▶ _WHAT THIS TASK INVOLVES_: Below is a listing; repeat exactly the lines from the one containing "ATOM 41 O O" to the one containing "ATOM 43 C CA", both included.

▶ _DATA_:
───

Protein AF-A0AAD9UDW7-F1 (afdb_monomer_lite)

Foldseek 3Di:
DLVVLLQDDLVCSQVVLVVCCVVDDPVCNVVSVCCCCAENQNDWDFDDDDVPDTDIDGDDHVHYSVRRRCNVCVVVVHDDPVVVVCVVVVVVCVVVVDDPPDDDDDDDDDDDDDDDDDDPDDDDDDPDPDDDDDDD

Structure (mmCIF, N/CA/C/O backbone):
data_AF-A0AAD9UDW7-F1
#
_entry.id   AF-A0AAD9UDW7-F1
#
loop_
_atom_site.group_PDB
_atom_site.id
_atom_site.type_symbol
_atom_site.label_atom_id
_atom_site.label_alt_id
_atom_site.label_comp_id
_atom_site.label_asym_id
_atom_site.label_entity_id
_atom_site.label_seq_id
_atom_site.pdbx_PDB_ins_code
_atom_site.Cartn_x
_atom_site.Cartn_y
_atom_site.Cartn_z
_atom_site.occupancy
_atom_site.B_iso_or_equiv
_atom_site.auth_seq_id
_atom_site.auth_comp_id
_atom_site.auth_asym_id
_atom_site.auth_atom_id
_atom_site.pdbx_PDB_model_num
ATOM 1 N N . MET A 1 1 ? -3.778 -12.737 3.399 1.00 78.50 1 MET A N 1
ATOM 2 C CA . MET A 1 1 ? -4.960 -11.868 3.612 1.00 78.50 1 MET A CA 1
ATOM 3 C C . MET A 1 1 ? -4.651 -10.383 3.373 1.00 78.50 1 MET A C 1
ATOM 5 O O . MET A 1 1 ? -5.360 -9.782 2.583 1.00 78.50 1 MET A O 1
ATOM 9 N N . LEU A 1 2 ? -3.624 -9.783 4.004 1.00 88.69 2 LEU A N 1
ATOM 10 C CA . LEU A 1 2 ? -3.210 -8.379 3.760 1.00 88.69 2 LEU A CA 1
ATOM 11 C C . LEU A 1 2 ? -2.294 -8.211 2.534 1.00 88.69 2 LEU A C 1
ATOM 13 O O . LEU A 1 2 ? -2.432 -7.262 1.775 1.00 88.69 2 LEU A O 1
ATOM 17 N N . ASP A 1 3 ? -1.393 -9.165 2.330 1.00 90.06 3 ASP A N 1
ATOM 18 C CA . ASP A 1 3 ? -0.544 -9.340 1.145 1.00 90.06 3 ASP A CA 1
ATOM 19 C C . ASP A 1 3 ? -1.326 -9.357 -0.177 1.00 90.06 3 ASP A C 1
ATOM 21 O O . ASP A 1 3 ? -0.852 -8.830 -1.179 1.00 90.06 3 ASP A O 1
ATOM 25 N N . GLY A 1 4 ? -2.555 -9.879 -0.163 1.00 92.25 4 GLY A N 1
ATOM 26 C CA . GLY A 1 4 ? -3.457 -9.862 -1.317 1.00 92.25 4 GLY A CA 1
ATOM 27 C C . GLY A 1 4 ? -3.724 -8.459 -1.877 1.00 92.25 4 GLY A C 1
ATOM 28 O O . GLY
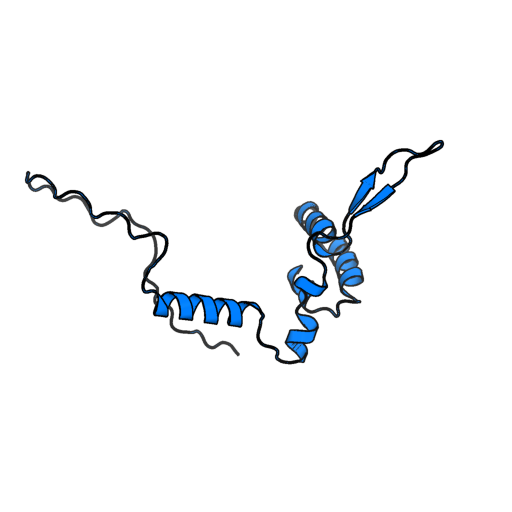 A 1 4 ? -3.935 -8.317 -3.079 1.00 92.25 4 GLY A O 1
ATOM 29 N N . LEU A 1 5 ? -3.638 -7.409 -1.048 1.00 94.75 5 LEU A N 1
ATOM 30 C CA . LEU A 1 5 ? -3.786 -6.022 -1.504 1.00 94.75 5 LEU A CA 1
ATOM 31 C C . LEU A 1 5 ? -2.692 -5.599 -2.491 1.00 94.75 5 LEU A C 1
ATOM 33 O O . LEU A 1 5 ? -2.919 -4.693 -3.287 1.00 94.75 5 LEU A O 1
ATOM 37 N N . ALA A 1 6 ? -1.519 -6.234 -2.458 1.00 93.94 6 ALA A N 1
ATOM 38 C CA . ALA A 1 6 ? -0.418 -5.898 -3.359 1.00 93.94 6 ALA A CA 1
ATOM 39 C C . ALA A 1 6 ? -0.686 -6.332 -4.805 1.00 93.94 6 ALA A C 1
ATOM 41 O O . ALA A 1 6 ? -0.047 -5.814 -5.716 1.00 93.94 6 ALA A O 1
ATOM 42 N N . PHE A 1 7 ? -1.637 -7.246 -5.003 1.00 93.81 7 PHE A N 1
ATOM 43 C CA . PHE A 1 7 ? -2.030 -7.771 -6.308 1.00 93.81 7 PHE A CA 1
ATOM 44 C C . PHE A 1 7 ? -3.306 -7.133 -6.854 1.00 93.81 7 PHE A C 1
ATOM 46 O O . PHE A 1 7 ? -3.706 -7.455 -7.969 1.00 93.81 7 PHE A O 1
ATOM 53 N N . LEU A 1 8 ? -3.966 -6.252 -6.098 1.00 95.50 8 LEU A N 1
ATOM 54 C CA . LEU A 1 8 ? -5.086 -5.476 -6.622 1.00 95.50 8 LEU A CA 1
ATOM 55 C C . LEU A 1 8 ? -4.565 -4.326 -7.490 1.00 95.50 8 LEU A C 1
ATOM 57 O O . LEU A 1 8 ? -3.517 -3.759 -7.156 1.00 95.50 8 LEU A O 1
ATOM 61 N N . PRO A 1 9 ? -5.318 -3.915 -8.528 1.00 95.44 9 PRO A N 1
ATOM 62 C CA . PRO A 1 9 ? -5.075 -2.642 -9.187 1.00 95.44 9 PRO A CA 1
ATOM 63 C C . PRO A 1 9 ? -4.955 -1.529 -8.135 1.00 95.44 9 PRO A C 1
ATOM 65 O O . PRO A 1 9 ? -5.756 -1.507 -7.193 1.00 95.44 9 PRO A O 1
ATOM 68 N N . PRO A 1 10 ? -4.002 -0.585 -8.254 1.00 93.88 10 PRO A N 1
ATOM 69 C CA . PRO A 1 10 ? -3.802 0.466 -7.252 1.00 93.88 10 PRO A CA 1
ATOM 70 C C . PRO A 1 10 ? -5.066 1.276 -6.918 1.00 93.88 10 PRO A C 1
ATOM 72 O O . PRO A 1 10 ? -5.203 1.776 -5.801 1.00 93.88 10 PRO A O 1
ATOM 75 N N . THR A 1 11 ? -6.004 1.382 -7.864 1.00 95.25 11 THR A N 1
ATOM 76 C CA . THR A 1 11 ? -7.317 2.021 -7.686 1.00 95.25 11 THR A CA 1
ATOM 77 C C . THR A 1 11 ? -8.207 1.284 -6.685 1.00 95.25 11 THR A C 1
ATOM 79 O O . THR A 1 11 ? -8.927 1.914 -5.908 1.00 95.25 11 THR A O 1
ATOM 82 N N . ASP A 1 12 ? -8.103 -0.042 -6.647 1.00 96.38 12 ASP A N 1
ATOM 83 C CA . ASP A 1 12 ? -9.020 -0.932 -5.934 1.00 96.38 12 ASP A CA 1
ATOM 84 C C . ASP A 1 12 ? -8.501 -1.295 -4.538 1.00 96.38 12 ASP A C 1
ATOM 86 O O . ASP A 1 12 ? -9.249 -1.799 -3.699 1.00 96.38 12 ASP A O 1
ATOM 90 N N . VAL A 1 13 ? -7.234 -0.983 -4.243 1.00 96.06 13 VAL A N 1
ATOM 91 C CA . VAL A 1 13 ? -6.599 -1.219 -2.934 1.00 96.06 13 VAL A CA 1
ATOM 92 C C . VAL A 1 13 ? -7.399 -0.584 -1.793 1.00 96.06 13 VAL A C 1
ATOM 94 O O . VAL A 1 13 ? -7.553 -1.189 -0.731 1.00 96.06 13 VAL A O 1
ATOM 97 N N . SER A 1 14 ? -7.948 0.614 -2.009 1.00 95.12 14 SER A N 1
ATOM 98 C CA . SER A 1 14 ? -8.770 1.315 -1.014 1.00 95.12 14 SER A CA 1
ATOM 99 C C . SER A 1 14 ? -10.047 0.538 -0.666 1.00 95.12 14 SER A C 1
ATOM 101 O O . SER A 1 14 ? -10.325 0.297 0.510 1.00 95.12 14 SER A O 1
ATOM 103 N N . ALA A 1 15 ? -10.772 0.067 -1.682 1.00 96.25 15 ALA A N 1
ATOM 104 C CA . ALA A 1 15 ? -11.975 -0.743 -1.523 1.00 96.25 15 ALA A CA 1
ATOM 105 C C . ALA A 1 15 ? -11.661 -2.111 -0.893 1.00 96.25 15 ALA A C 1
ATOM 107 O O . ALA A 1 15 ? -12.358 -2.550 0.028 1.00 96.25 15 ALA A O 1
ATOM 108 N N . GLY A 1 16 ? -10.568 -2.753 -1.320 1.00 95.62 16 GLY A N 1
ATOM 109 C CA . GLY A 1 16 ? -10.079 -4.002 -0.732 1.00 95.62 16 GLY A CA 1
ATOM 110 C C . GLY A 1 16 ? -9.754 -3.861 0.757 1.00 95.62 16 GLY A C 1
ATOM 111 O O . GLY A 1 16 ? -10.108 -4.728 1.557 1.00 95.62 16 GLY A O 1
ATOM 112 N N . MET A 1 17 ? -9.157 -2.736 1.16
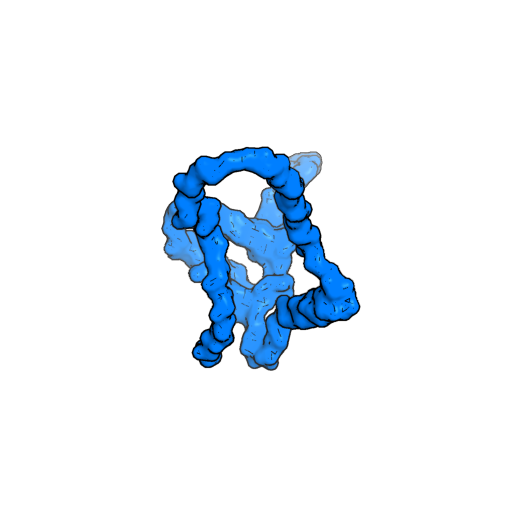0 1.00 95.88 17 MET A N 1
ATOM 113 C CA . MET A 1 17 ? -8.863 -2.432 2.563 1.00 95.88 17 MET A CA 1
ATOM 114 C C . MET A 1 17 ? -10.143 -2.290 3.402 1.00 95.88 17 MET A C 1
ATOM 116 O O . MET A 1 17 ? -10.216 -2.808 4.521 1.00 95.88 17 MET A O 1
ATOM 120 N N . THR A 1 18 ? -11.178 -1.635 2.864 1.00 95.12 18 THR A N 1
ATOM 121 C CA . THR A 1 18 ? -12.492 -1.543 3.520 1.00 95.12 18 THR A CA 1
ATOM 122 C C . THR A 1 18 ? -13.124 -2.920 3.695 1.00 95.12 18 THR A C 1
ATOM 124 O O . THR A 1 18 ? -13.633 -3.220 4.774 1.00 95.12 18 THR A O 1
ATOM 127 N N . HIS A 1 19 ? -13.043 -3.783 2.680 1.00 94.75 19 HIS A N 1
ATOM 128 C CA . HIS A 1 19 ? -13.552 -5.148 2.778 1.00 94.75 19 HIS A CA 1
ATOM 129 C C . HIS A 1 19 ? -12.789 -5.965 3.830 1.00 94.75 19 HIS A C 1
ATOM 131 O O . HIS A 1 19 ? -13.413 -6.586 4.691 1.00 94.75 19 HIS A O 1
ATOM 137 N N . LEU A 1 20 ? -11.454 -5.887 3.850 1.00 93.56 20 LEU A N 1
ATOM 138 C CA . LEU A 1 20 ? -10.617 -6.581 4.835 1.00 93.56 20 LEU A CA 1
ATOM 139 C C . LEU A 1 20 ? -10.971 -6.216 6.278 1.00 93.56 20 LEU A C 1
ATOM 141 O O . LEU A 1 20 ? -11.000 -7.098 7.135 1.00 93.56 20 LEU A O 1
ATOM 145 N N . ARG A 1 21 ? -11.308 -4.950 6.549 1.00 93.00 21 ARG A N 1
ATOM 146 C CA . ARG A 1 21 ? -11.769 -4.510 7.878 1.00 93.00 21 ARG A CA 1
ATOM 147 C C . ARG A 1 21 ? -13.040 -5.231 8.342 1.00 93.00 21 ARG A C 1
ATOM 149 O O . ARG A 1 21 ? -13.198 -5.419 9.541 1.00 93.00 21 ARG A O 1
ATOM 156 N N . THR A 1 22 ? -13.925 -5.639 7.430 1.00 93.31 22 THR A N 1
ATOM 157 C CA . THR A 1 22 ? -15.183 -6.327 7.787 1.00 93.31 22 THR A CA 1
ATOM 158 C C . THR A 1 22 ? -15.003 -7.805 8.120 1.00 93.31 22 THR A C 1
ATOM 160 O O . THR A 1 22 ? -15.789 -8.357 8.884 1.00 93.31 22 THR A O 1
ATOM 163 N N . ILE A 1 23 ? -13.970 -8.437 7.564 1.00 93.19 23 ILE A N 1
ATOM 164 C CA . ILE A 1 23 ? -13.714 -9.876 7.711 1.00 93.19 23 ILE A CA 1
ATOM 165 C C . ILE A 1 23 ? -12.570 -10.178 8.686 1.00 93.19 23 ILE A C 1
ATOM 167 O O . ILE A 1 23 ? -12.389 -11.326 9.091 1.00 93.19 23 ILE A O 1
ATOM 171 N N . ALA A 1 24 ? -11.783 -9.169 9.064 1.00 91.06 24 ALA A N 1
ATOM 172 C CA . ALA A 1 24 ? -10.683 -9.335 9.997 1.00 91.06 24 ALA A CA 1
ATOM 173 C C . ALA A 1 24 ? -11.193 -9.669 11.413 1.00 91.06 24 ALA A C 1
ATOM 175 O O . ALA A 1 24 ? -12.089 -8.994 11.926 1.00 91.06 24 ALA A O 1
ATOM 176 N N . PRO A 1 25 ? -10.598 -10.665 12.094 1.00 94.00 25 PRO A N 1
ATOM 177 C CA . PRO A 1 25 ? -10.945 -10.967 13.476 1.00 94.00 25 PRO A CA 1
ATOM 178 C C . PRO A 1 25 ? -10.550 -9.805 14.396 1.00 94.00 25 PRO A C 1
ATOM 180 O O . PRO A 1 25 ? -9.543 -9.135 14.164 1.00 94.00 25 PRO A O 1
ATOM 183 N N . ALA A 1 26 ? -11.287 -9.612 15.495 1.00 92.94 26 ALA A N 1
ATOM 184 C CA . ALA A 1 26 ? -11.054 -8.511 16.438 1.00 92.94 26 ALA A CA 1
ATOM 185 C C . ALA A 1 26 ? -9.610 -8.461 16.977 1.00 92.94 26 ALA A C 1
ATOM 187 O O . ALA A 1 26 ? -9.055 -7.381 17.164 1.00 92.94 26 ALA A O 1
ATOM 188 N N . LEU A 1 27 ? -8.970 -9.623 17.153 1.00 94.81 27 LEU A N 1
ATOM 189 C CA . LEU A 1 27 ? -7.564 -9.730 17.562 1.00 94.81 27 LEU A CA 1
ATOM 190 C C . LEU A 1 27 ? -6.616 -9.051 16.556 1.00 94.81 27 LEU A C 1
ATOM 192 O O . LEU A 1 27 ? -5.645 -8.416 16.955 1.00 94.81 27 LEU A O 1
ATOM 196 N N . ALA A 1 28 ? -6.918 -9.127 15.258 1.00 92.75 28 ALA A N 1
ATOM 197 C CA . ALA A 1 28 ? -6.119 -8.522 14.194 1.00 92.75 28 ALA A CA 1
ATOM 198 C C . ALA A 1 28 ? -6.478 -7.051 13.919 1.00 92.75 28 ALA A C 1
ATOM 200 O O . ALA A 1 28 ? -5.788 -6.404 13.130 1.00 92.75 28 ALA A O 1
ATOM 201 N N . ALA A 1 29 ? -7.511 -6.497 14.564 1.00 93.44 29 ALA A N 1
ATOM 202 C CA . ALA A 1 29 ? -7.940 -5.119 14.336 1.00 93.44 29 ALA A CA 1
ATOM 203 C C . ALA A 1 29 ? -6.800 -4.090 14.487 1.00 93.44 29 ALA A C 1
ATOM 205 O O . ALA A 1 29 ? -6.669 -3.260 13.589 1.00 93.44 29 ALA A O 1
ATOM 206 N N . PRO A 1 30 ? -5.911 -4.157 15.506 1.00 95.12 30 PRO A N 1
ATOM 207 C CA . PRO A 1 30 ? -4.796 -3.214 15.628 1.00 95.12 30 PRO A CA 1
ATOM 208 C C . PRO A 1 30 ? -3.818 -3.280 14.450 1.00 95.12 30 PRO A C 1
ATOM 210 O O . PRO A 1 30 ? -3.312 -2.250 14.006 1.00 95.12 30 PRO A O 1
ATOM 213 N N . LEU A 1 31 ? -3.574 -4.483 13.920 1.00 95.19 31 LEU A N 1
ATOM 214 C CA . LEU A 1 31 ? -2.689 -4.698 12.776 1.00 95.19 31 LEU A CA 1
ATOM 215 C C . LEU A 1 31 ? -3.299 -4.124 11.491 1.00 95.19 31 LEU A C 1
ATOM 217 O O . LEU A 1 31 ? -2.619 -3.426 10.743 1.00 95.19 31 LEU A O 1
ATOM 221 N N . VAL A 1 32 ? -4.583 -4.392 11.255 1.00 95.50 32 VAL A N 1
ATOM 222 C CA . VAL A 1 32 ? -5.333 -3.884 10.095 1.00 95.50 32 VAL A CA 1
ATOM 223 C C . VAL A 1 32 ? -5.409 -2.355 10.133 1.00 95.50 32 VAL A C 1
ATOM 225 O O . VAL A 1 32 ? -5.175 -1.699 9.119 1.00 95.50 32 VAL A O 1
ATOM 228 N N . ASP A 1 33 ? -5.652 -1.774 11.309 1.00 95.00 33 ASP A N 1
ATOM 229 C CA . ASP A 1 33 ? -5.666 -0.323 11.506 1.00 95.00 33 ASP A CA 1
ATOM 230 C C . ASP A 1 33 ? -4.294 0.312 11.265 1.00 95.00 33 ASP A C 1
ATOM 232 O O . ASP A 1 33 ? -4.201 1.380 10.656 1.00 95.00 33 ASP A O 1
ATOM 236 N N . TYR A 1 34 ? -3.227 -0.330 11.746 1.00 95.62 34 TYR A N 1
ATOM 237 C CA . TYR A 1 34 ? -1.861 0.115 11.493 1.00 95.62 34 TYR A CA 1
ATOM 238 C C . TYR A 1 34 ? -1.537 0.083 9.999 1.00 95.62 34 TYR A C 1
ATOM 240 O O . TYR A 1 34 ? -0.997 1.060 9.471 1.00 95.62 34 TYR A O 1
ATOM 248 N N . PHE A 1 35 ? -1.891 -1.010 9.316 1.00 95.44 35 PHE A N 1
ATOM 249 C CA . PHE A 1 35 ? -1.630 -1.169 7.891 1.00 95.44 35 PHE A CA 1
ATOM 250 C C . PHE A 1 35 ? -2.338 -0.080 7.082 1.00 95.44 35 PHE A C 1
ATOM 252 O O . PHE A 1 35 ? -1.711 0.609 6.280 1.00 95.44 35 PHE A O 1
ATOM 259 N N . ASP A 1 36 ? -3.616 0.153 7.370 1.00 95.19 36 ASP A N 1
ATOM 260 C CA . ASP A 1 36 ? -4.401 1.180 6.695 1.00 95.19 36 ASP A CA 1
ATOM 261 C C . ASP A 1 36 ? -3.793 2.583 6.855 1.00 95.19 36 ASP A C 1
ATOM 263 O O . ASP A 1 36 ? -3.590 3.322 5.887 1.00 95.19 36 ASP A O 1
ATOM 267 N N . LYS A 1 37 ? -3.409 2.924 8.091 1.00 95.19 37 LYS A N 1
ATOM 268 C CA . LYS A 1 37 ? -2.819 4.228 8.421 1.00 95.19 37 LYS A CA 1
ATOM 269 C C . LYS A 1 37 ? -1.426 4.428 7.836 1.00 95.19 37 LYS A C 1
ATOM 271 O O . LYS A 1 37 ? -1.029 5.568 7.604 1.00 95.19 37 LYS A O 1
ATOM 276 N N . THR A 1 38 ? -0.675 3.353 7.635 1.00 95.44 38 THR A N 1
ATOM 277 C CA . THR A 1 38 ? 0.736 3.430 7.234 1.00 95.44 38 THR A CA 1
ATOM 278 C C . THR A 1 38 ? 0.910 3.293 5.722 1.00 95.44 38 THR A C 1
ATOM 280 O O . THR A 1 38 ? 1.773 3.970 5.162 1.00 95.44 38 THR A O 1
ATOM 283 N N . TYR A 1 39 ? 0.071 2.488 5.061 1.00 95.25 39 TYR A N 1
ATOM 284 C CA . TYR A 1 39 ? 0.267 2.069 3.667 1.00 95.25 39 TYR A CA 1
ATOM 285 C C . TYR A 1 39 ? -0.861 2.472 2.704 1.00 95.25 39 TYR A C 1
ATOM 287 O O . TYR A 1 39 ? -0.605 2.583 1.505 1.00 95.25 39 TYR A O 1
ATOM 295 N N . VAL A 1 40 ? -2.093 2.697 3.186 1.00 94.81 40 VAL A N 1
ATOM 296 C CA . VAL A 1 40 ? -3.270 2.894 2.313 1.00 94.81 40 VAL A CA 1
ATOM 297 C C . VAL A 1 40 ? -3.868 4.295 2.465 1.00 94.81 40 VAL A C 1
ATOM 299 O O . VAL A 1 40 ? -3.639 5.166 1.623 1.00 94.81 40 VAL A O 1
ATOM 302 N N . HIS A 1 41 ? -4.631 4.549 3.531 1.00 94.00 41 HIS A N 1
ATOM 303 C CA . HIS A 1 41 ? -5.375 5.799 3.690 1.00 94.00 41 HIS A CA 1
ATOM 304 C C . HIS A 1 41 ? -4.627 6.879 4.473 1.00 94.00 41 HIS A C 1
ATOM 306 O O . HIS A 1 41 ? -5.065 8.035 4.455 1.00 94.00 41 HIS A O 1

───

▶ _SOLUTION TO THIS PROBLEM_:
ATOM 41 O O . ALA A 1 6 ? -0.047 -5.814 -5.716 1.00 93.94 6 ALA A O 1
ATOM 42 N N . PHE A 1 7 ? -1.637 -7.246 -5.003 1.00 93.81 7 PHE A N 1
ATOM 43 C CA . PHE A 1 7 ? -2.030 -7.771 -6.308 1.00 93.81 7 PHE A CA 1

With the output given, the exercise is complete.